Khanolkar, A.; Wilks, J. D.; Liu, G.; Simpson, B. M.; Caparelli, E. A.; Kirschmann, D. A.; Bergerson, J.; Fuleihan, R. L.

Immunol Res. 2020 Mar 28; 68(1):13-27

Abstract

Severe combined immunodeficiency (SCID) disorders compromise lymphocyte numbers and/or function. One subset of SCID typically affects T cell and Natural Killer (NK) cell development in tandem (T(-)B(+)NK(-)) due to mutations arising in the genes encoding the common γ chain or Janus Kinase 3 (JAK3). In rare circumstances, mutations in the JAK3 gene have been reported to cause atypical SCID that selectively affects T cells (T(-)B(+)NK(+)).
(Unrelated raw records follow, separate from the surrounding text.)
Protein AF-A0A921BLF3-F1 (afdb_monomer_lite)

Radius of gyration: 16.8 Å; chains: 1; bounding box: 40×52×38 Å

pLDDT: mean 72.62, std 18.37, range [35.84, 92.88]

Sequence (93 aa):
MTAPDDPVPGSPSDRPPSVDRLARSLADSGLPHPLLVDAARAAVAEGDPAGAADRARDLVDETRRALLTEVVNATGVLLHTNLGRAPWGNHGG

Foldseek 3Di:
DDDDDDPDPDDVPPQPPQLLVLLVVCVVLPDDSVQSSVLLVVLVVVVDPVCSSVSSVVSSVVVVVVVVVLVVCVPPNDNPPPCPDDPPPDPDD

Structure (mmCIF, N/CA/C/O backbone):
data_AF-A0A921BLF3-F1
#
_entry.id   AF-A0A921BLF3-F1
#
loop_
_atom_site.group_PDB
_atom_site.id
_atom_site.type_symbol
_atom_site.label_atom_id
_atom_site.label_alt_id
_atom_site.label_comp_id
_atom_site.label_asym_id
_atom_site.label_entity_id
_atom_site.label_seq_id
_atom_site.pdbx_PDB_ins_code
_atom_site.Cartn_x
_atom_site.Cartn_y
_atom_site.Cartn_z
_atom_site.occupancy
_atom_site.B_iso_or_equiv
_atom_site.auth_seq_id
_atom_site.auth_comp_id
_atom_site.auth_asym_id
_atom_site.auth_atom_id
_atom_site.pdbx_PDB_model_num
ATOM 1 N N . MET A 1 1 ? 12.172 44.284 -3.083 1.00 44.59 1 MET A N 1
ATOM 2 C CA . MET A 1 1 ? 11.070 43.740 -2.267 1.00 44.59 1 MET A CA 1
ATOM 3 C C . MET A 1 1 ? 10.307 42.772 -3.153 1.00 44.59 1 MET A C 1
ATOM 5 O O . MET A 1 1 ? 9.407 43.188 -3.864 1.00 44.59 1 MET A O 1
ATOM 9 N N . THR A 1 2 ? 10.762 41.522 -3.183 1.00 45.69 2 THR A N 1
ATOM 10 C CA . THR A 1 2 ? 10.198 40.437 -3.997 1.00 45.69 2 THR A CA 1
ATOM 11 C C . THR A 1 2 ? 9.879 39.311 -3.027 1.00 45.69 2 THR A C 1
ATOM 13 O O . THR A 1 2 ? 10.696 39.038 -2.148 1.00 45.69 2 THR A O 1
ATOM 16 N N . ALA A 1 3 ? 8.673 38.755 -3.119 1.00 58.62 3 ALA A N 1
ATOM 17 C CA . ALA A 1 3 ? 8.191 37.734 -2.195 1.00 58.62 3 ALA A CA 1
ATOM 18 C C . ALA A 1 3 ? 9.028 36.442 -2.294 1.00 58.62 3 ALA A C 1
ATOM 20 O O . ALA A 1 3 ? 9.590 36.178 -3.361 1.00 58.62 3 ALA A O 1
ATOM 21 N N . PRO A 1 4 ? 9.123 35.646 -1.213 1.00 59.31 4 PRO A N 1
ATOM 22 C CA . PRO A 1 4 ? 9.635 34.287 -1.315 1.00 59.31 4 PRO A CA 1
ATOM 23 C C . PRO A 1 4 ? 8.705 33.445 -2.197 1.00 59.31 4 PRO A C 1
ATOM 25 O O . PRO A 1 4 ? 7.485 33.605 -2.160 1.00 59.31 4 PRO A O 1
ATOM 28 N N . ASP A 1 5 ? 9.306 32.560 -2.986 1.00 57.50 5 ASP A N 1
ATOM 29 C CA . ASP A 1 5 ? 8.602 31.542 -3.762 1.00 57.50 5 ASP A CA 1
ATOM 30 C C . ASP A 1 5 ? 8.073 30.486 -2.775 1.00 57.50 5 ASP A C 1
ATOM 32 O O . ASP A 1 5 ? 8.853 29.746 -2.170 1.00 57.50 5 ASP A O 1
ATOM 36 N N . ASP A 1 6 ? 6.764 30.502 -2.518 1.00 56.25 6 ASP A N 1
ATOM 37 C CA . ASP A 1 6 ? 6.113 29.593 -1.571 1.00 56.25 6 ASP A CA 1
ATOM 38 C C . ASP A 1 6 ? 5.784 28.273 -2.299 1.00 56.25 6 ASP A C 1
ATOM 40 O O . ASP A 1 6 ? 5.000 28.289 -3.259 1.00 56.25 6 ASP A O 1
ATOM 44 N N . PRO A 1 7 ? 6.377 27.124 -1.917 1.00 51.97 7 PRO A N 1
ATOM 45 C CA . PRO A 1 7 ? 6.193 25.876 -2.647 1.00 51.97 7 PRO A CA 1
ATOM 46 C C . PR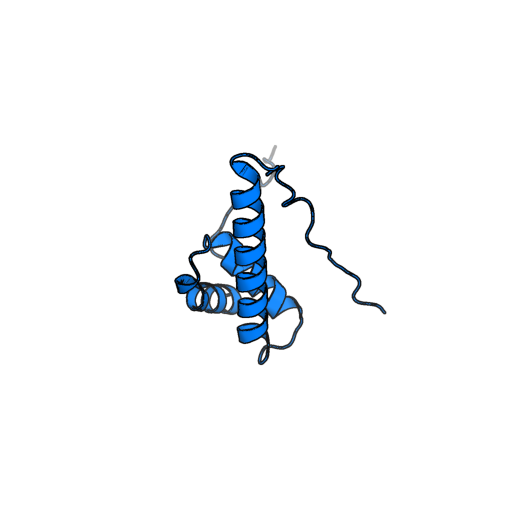O A 1 7 ? 4.766 25.349 -2.463 1.00 51.97 7 PRO A C 1
ATOM 48 O O . PRO A 1 7 ? 4.415 24.781 -1.428 1.00 51.97 7 PRO A O 1
ATOM 51 N N . VAL A 1 8 ? 3.943 25.504 -3.504 1.00 54.12 8 VAL A N 1
ATOM 52 C CA . VAL A 1 8 ? 2.551 25.035 -3.521 1.00 54.12 8 VAL A CA 1
ATOM 53 C C . VAL A 1 8 ? 2.456 23.525 -3.227 1.00 54.12 8 VAL A C 1
ATOM 55 O O . VAL A 1 8 ? 2.994 22.710 -3.985 1.00 54.12 8 VAL A O 1
ATOM 58 N N . PRO A 1 9 ? 1.761 23.100 -2.154 1.00 46.66 9 PRO A N 1
ATOM 59 C CA . PRO A 1 9 ? 1.669 21.687 -1.815 1.00 46.66 9 PRO A CA 1
ATOM 60 C C . PRO A 1 9 ? 0.733 20.941 -2.777 1.00 46.66 9 PRO A C 1
ATOM 62 O O . PRO A 1 9 ? -0.449 21.260 -2.886 1.00 46.66 9 PRO A O 1
ATOM 65 N N . GLY A 1 10 ? 1.248 19.885 -3.416 1.00 48.41 10 GLY A N 1
ATOM 66 C CA . GLY A 1 10 ? 0.427 18.859 -4.071 1.00 48.41 10 GLY A CA 1
ATOM 67 C C . GLY A 1 10 ? 0.113 19.072 -5.555 1.00 48.41 10 GLY A C 1
ATOM 68 O O . GLY A 1 10 ? -1.049 19.037 -5.952 1.00 48.41 10 GLY A O 1
ATOM 69 N N . SER A 1 11 ? 1.135 19.199 -6.408 1.00 48.62 11 SER A N 1
ATOM 70 C CA . SER A 1 11 ? 0.942 18.998 -7.855 1.00 48.62 11 SER A CA 1
ATOM 71 C C . SER A 1 11 ? 0.772 17.502 -8.184 1.00 48.62 11 SER A C 1
ATOM 73 O O . SER A 1 11 ? 1.565 16.693 -7.697 1.00 48.62 11 SER A O 1
ATOM 75 N N . PRO A 1 12 ? -0.170 17.098 -9.064 1.00 51.72 12 PRO A N 1
ATOM 76 C CA . PRO A 1 12 ? -0.382 15.689 -9.439 1.00 51.72 12 PRO A CA 1
ATOM 77 C C . PRO A 1 12 ? 0.794 15.045 -10.206 1.00 51.72 12 PRO A C 1
ATOM 79 O O . PRO A 1 12 ? 0.743 13.861 -10.524 1.00 51.72 12 PRO A O 1
ATOM 82 N N . SER A 1 13 ? 1.861 15.803 -10.475 1.00 53.44 13 SER A N 1
ATOM 83 C CA . SER A 1 13 ? 3.100 15.358 -11.126 1.00 53.44 13 SER A CA 1
ATOM 84 C C . SER A 1 13 ? 4.160 14.776 -10.172 1.00 53.44 13 SER A C 1
ATOM 86 O O . SER A 1 13 ? 5.183 14.297 -10.649 1.00 53.44 13 SER A O 1
ATOM 88 N N . ASP A 1 14 ? 3.954 14.795 -8.847 1.00 63.34 14 ASP A N 1
ATOM 89 C CA . ASP A 1 14 ? 4.922 14.278 -7.845 1.00 63.34 14 ASP A CA 1
ATOM 90 C C . ASP A 1 14 ? 5.125 12.741 -7.889 1.00 63.34 14 ASP A C 1
ATOM 92 O O . ASP A 1 14 ? 6.024 12.159 -7.268 1.00 63.34 14 ASP A O 1
ATOM 96 N N . ARG A 1 15 ? 4.266 12.046 -8.638 1.00 66.69 15 ARG A N 1
ATOM 97 C CA . ARG A 1 15 ? 4.248 10.588 -8.757 1.00 66.69 15 ARG A CA 1
ATOM 98 C C . ARG A 1 15 ? 4.686 10.211 -10.176 1.00 66.69 15 ARG A C 1
ATOM 100 O O . ARG A 1 15 ? 3.992 10.574 -11.125 1.00 66.69 15 ARG A O 1
ATOM 107 N N . PRO A 1 16 ? 5.812 9.488 -10.356 1.00 76.75 16 PRO A N 1
ATOM 108 C CA . PRO A 1 16 ? 6.230 9.017 -11.673 1.00 76.75 16 PRO A CA 1
ATOM 109 C C . PRO A 1 16 ? 5.110 8.223 -12.366 1.00 76.75 16 PRO A C 1
ATOM 111 O O . PRO A 1 16 ? 4.400 7.473 -11.692 1.00 76.75 16 PRO A O 1
ATOM 114 N N . PRO A 1 17 ? 4.966 8.297 -13.702 1.00 78.44 17 PRO A N 1
ATOM 115 C CA . PRO A 1 17 ? 3.881 7.613 -14.413 1.00 78.44 17 PRO A CA 1
ATOM 116 C C . PRO A 1 17 ? 3.926 6.080 -14.270 1.00 78.44 17 PRO A C 1
ATOM 118 O O . PRO A 1 17 ? 2.895 5.420 -14.380 1.00 78.44 17 PRO A O 1
ATOM 121 N N . SER A 1 18 ? 5.100 5.502 -13.989 1.00 85.50 18 SER A N 1
ATOM 122 C CA . SER A 1 18 ? 5.257 4.090 -13.615 1.00 85.50 18 SER A CA 1
ATOM 123 C C . SER A 1 18 ? 4.656 3.779 -12.240 1.00 85.50 18 SER A C 1
ATOM 125 O O . SER A 1 18 ? 3.923 2.802 -12.106 1.00 85.50 18 SER A O 1
ATOM 127 N N . VAL A 1 19 ? 4.918 4.629 -11.244 1.00 90.38 19 VAL A N 1
ATOM 128 C CA . VAL A 1 19 ? 4.412 4.509 -9.867 1.00 90.38 19 VAL A CA 1
ATOM 129 C C . VAL A 1 19 ? 2.892 4.690 -9.826 1.00 90.38 19 VAL A C 1
ATOM 131 O O . VAL A 1 19 ? 2.203 3.890 -9.200 1.00 90.38 19 VAL A O 1
ATOM 134 N N . ASP A 1 20 ? 2.348 5.683 -10.538 1.00 89.19 20 ASP A N 1
ATOM 135 C CA . ASP A 1 20 ? 0.896 5.890 -10.644 1.00 89.19 20 ASP A CA 1
ATOM 136 C C . ASP A 1 20 ? 0.192 4.715 -11.351 1.00 89.19 20 ASP A C 1
ATOM 138 O O . ASP A 1 20 ? -0.824 4.214 -10.862 1.00 89.19 20 ASP A O 1
ATOM 142 N N . ARG A 1 21 ? 0.761 4.202 -12.455 1.00 90.88 21 ARG A N 1
ATOM 143 C CA . ARG A 1 21 ? 0.251 2.995 -13.129 1.00 90.88 21 ARG A CA 1
ATOM 144 C C . ARG A 1 21 ? 0.260 1.782 -12.195 1.00 90.88 21 ARG A C 1
ATOM 146 O O . ARG A 1 21 ? -0.735 1.061 -12.142 1.00 90.88 21 ARG A O 1
ATOM 153 N N . LEU A 1 22 ? 1.359 1.563 -11.473 1.00 91.25 22 LEU A N 1
ATOM 154 C CA . LEU A 1 22 ? 1.504 0.445 -10.544 1.00 91.25 22 LEU A CA 1
ATOM 155 C C . LEU A 1 22 ? 0.482 0.549 -9.405 1.00 91.25 22 LEU A C 1
ATOM 157 O O . LEU A 1 22 ? -0.289 -0.383 -9.198 1.00 91.25 22 LEU A O 1
ATOM 161 N N . ALA A 1 23 ? 0.360 1.707 -8.758 1.00 91.94 23 ALA A N 1
ATOM 162 C CA . ALA A 1 23 ? -0.633 1.922 -7.708 1.00 91.94 23 ALA A CA 1
ATOM 163 C C . ALA A 1 23 ? -2.082 1.775 -8.196 1.00 91.94 23 ALA A C 1
ATOM 165 O O . ALA A 1 23 ? -2.925 1.252 -7.469 1.00 91.94 23 ALA A O 1
ATOM 166 N N . ARG A 1 24 ? -2.390 2.183 -9.437 1.00 91.44 24 ARG A N 1
ATOM 167 C CA . ARG A 1 24 ? -3.719 1.964 -10.031 1.00 91.44 24 ARG A CA 1
ATOM 168 C C . ARG A 1 24 ? -4.012 0.481 -10.274 1.00 91.44 24 ARG A C 1
ATOM 170 O O . ARG A 1 24 ? -5.161 0.082 -10.136 1.00 91.44 24 ARG A O 1
ATOM 177 N N . SER A 1 25 ? -2.998 -0.342 -10.553 1.00 92.88 25 SER A N 1
ATOM 178 C CA . SER A 1 25 ? -3.154 -1.805 -10.645 1.00 92.88 25 SER A CA 1
ATOM 179 C C . SER A 1 25 ? -3.354 -2.509 -9.292 1.00 92.88 25 SER A C 1
ATOM 181 O O . SER A 1 25 ? -3.683 -3.689 -9.265 1.00 92.88 25 SER A O 1
ATOM 183 N N . LEU A 1 26 ? -3.179 -1.787 -8.178 1.00 92.75 26 LEU A N 1
ATOM 184 C CA . LEU A 1 26 ? -3.362 -2.277 -6.805 1.00 92.75 26 LEU A CA 1
ATOM 185 C C . LEU A 1 26 ? -4.667 -1.764 -6.161 1.00 92.75 26 LEU A C 1
ATOM 187 O O . LEU A 1 26 ? -4.903 -2.003 -4.975 1.00 92.75 26 LEU A O 1
ATOM 191 N N . ALA A 1 27 ? -5.515 -1.056 -6.920 1.00 90.44 27 ALA A N 1
ATOM 192 C CA . ALA A 1 27 ? -6.743 -0.429 -6.420 1.00 90.44 27 ALA A CA 1
ATOM 193 C C . ALA A 1 27 ? -7.734 -1.431 -5.793 1.00 90.44 27 ALA A C 1
ATOM 195 O O . ALA A 1 27 ? -8.395 -1.104 -4.807 1.00 90.44 27 ALA A O 1
ATOM 196 N N . ASP A 1 28 ? -7.772 -2.667 -6.296 1.00 89.50 28 ASP A N 1
ATOM 197 C CA . ASP A 1 28 ? -8.677 -3.729 -5.827 1.00 89.50 28 ASP A CA 1
ATOM 198 C C . ASP A 1 28 ? -8.322 -4.279 -4.428 1.00 89.50 28 ASP A C 1
ATOM 200 O O . ASP A 1 28 ? -9.088 -5.036 -3.831 1.00 89.50 28 ASP A O 1
ATOM 204 N N . SER A 1 29 ? -7.175 -3.887 -3.861 1.00 86.00 29 SER A N 1
ATOM 205 C CA . SER A 1 29 ? -6.734 -4.306 -2.520 1.00 86.00 29 SER A CA 1
ATOM 206 C C . SER A 1 29 ? -7.581 -3.748 -1.368 1.00 86.00 29 SER A C 1
ATOM 208 O O . SER A 1 29 ? -7.521 -4.279 -0.254 1.00 86.00 29 SER A O 1
ATOM 210 N N . GLY A 1 30 ? -8.353 -2.684 -1.616 1.00 85.56 30 GLY A N 1
ATOM 211 C CA . GLY A 1 30 ? -9.176 -1.996 -0.618 1.00 85.56 30 GLY A CA 1
ATOM 212 C C . GLY A 1 30 ? -8.431 -0.992 0.272 1.00 85.56 30 GLY A C 1
ATOM 213 O O . GLY A 1 30 ? -9.043 -0.443 1.188 1.00 85.56 30 GLY A O 1
ATOM 214 N N . LEU A 1 31 ? -7.139 -0.729 0.033 1.00 87.62 31 LEU A N 1
ATOM 215 C CA . LEU A 1 31 ? -6.404 0.322 0.748 1.00 87.62 31 LEU A CA 1
ATOM 216 C C . LEU A 1 31 ? -6.615 1.718 0.127 1.00 87.62 31 LEU A C 1
ATOM 218 O O . LEU A 1 31 ? -6.798 1.839 -1.087 1.00 87.62 31 LEU A O 1
ATOM 222 N N . PRO A 1 32 ? -6.513 2.801 0.925 1.00 89.06 32 PRO A N 1
ATOM 223 C CA . PRO A 1 32 ? -6.465 4.166 0.413 1.00 89.06 32 PRO A CA 1
ATOM 224 C C . PRO A 1 32 ? -5.359 4.370 -0.632 1.00 89.06 32 PRO A C 1
ATOM 226 O O . PRO A 1 32 ? -4.204 4.001 -0.416 1.00 89.06 32 PRO A O 1
ATOM 229 N N . HIS A 1 33 ? -5.688 5.054 -1.732 1.00 85.44 33 HIS A N 1
ATOM 230 C CA . HIS A 1 33 ? -4.759 5.328 -2.836 1.00 85.44 33 HIS A CA 1
ATOM 231 C C . HIS A 1 33 ? -3.405 5.973 -2.441 1.00 85.44 33 HIS A C 1
ATOM 233 O O . HIS A 1 33 ? -2.413 5.686 -3.115 1.00 85.44 33 HIS A O 1
ATOM 239 N N . PRO A 1 34 ? -3.285 6.799 -1.376 1.00 88.06 34 PRO A N 1
ATOM 240 C CA . PRO A 1 34 ? -1.979 7.229 -0.879 1.00 88.06 34 PRO A CA 1
ATOM 241 C C . PRO A 1 34 ? -1.039 6.059 -0.551 1.00 88.06 34 PRO A C 1
ATOM 243 O O . PRO A 1 34 ? 0.047 6.010 -1.124 1.00 88.06 34 PRO A O 1
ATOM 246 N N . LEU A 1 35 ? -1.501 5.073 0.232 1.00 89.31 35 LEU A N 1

Here we describe a case involving a female infant who was referred to our institution on day nine of life following an abnormal newborn screen result for T(-)SCID. Immunological assessments revealed a T(-)B(+)NK(+) phenotype and molecular analyses, including whole exome sequencing, identified compound heterozygous JAK3 variants (R117C and E658K). Pre-transplant phosflow analyses revealed a persistent IL-7 signaling defect, based on phospho-STAT5 measurements, only in CD8 but not CD4 T cells. Intriguingly, phospho-STAT5 signals in response to IL-2 stimulation were not affected in either CD4 or CD8 T cells. The pre-transplant clinical course was unremarkable, and the patient received a cord-blood stem cell transplant on day 716 of life. Post-transplant monitoring revealed that despite normalization of lymphocyte counts, the CD8 T cell-restricted IL-7 signaling defect was still evident at day 627 post-transplant (phospho-STAT5 signal in CD8 T cells was > 60% reduced compared with CD4 T cells). The post-transplant clinical course has also been complicated by identification of autoimmune responses and likely GVHD-induced ichthyosis. To the best of our knowledge, this report represents the third case of JAK3-associated atypical SCID reported in the literature.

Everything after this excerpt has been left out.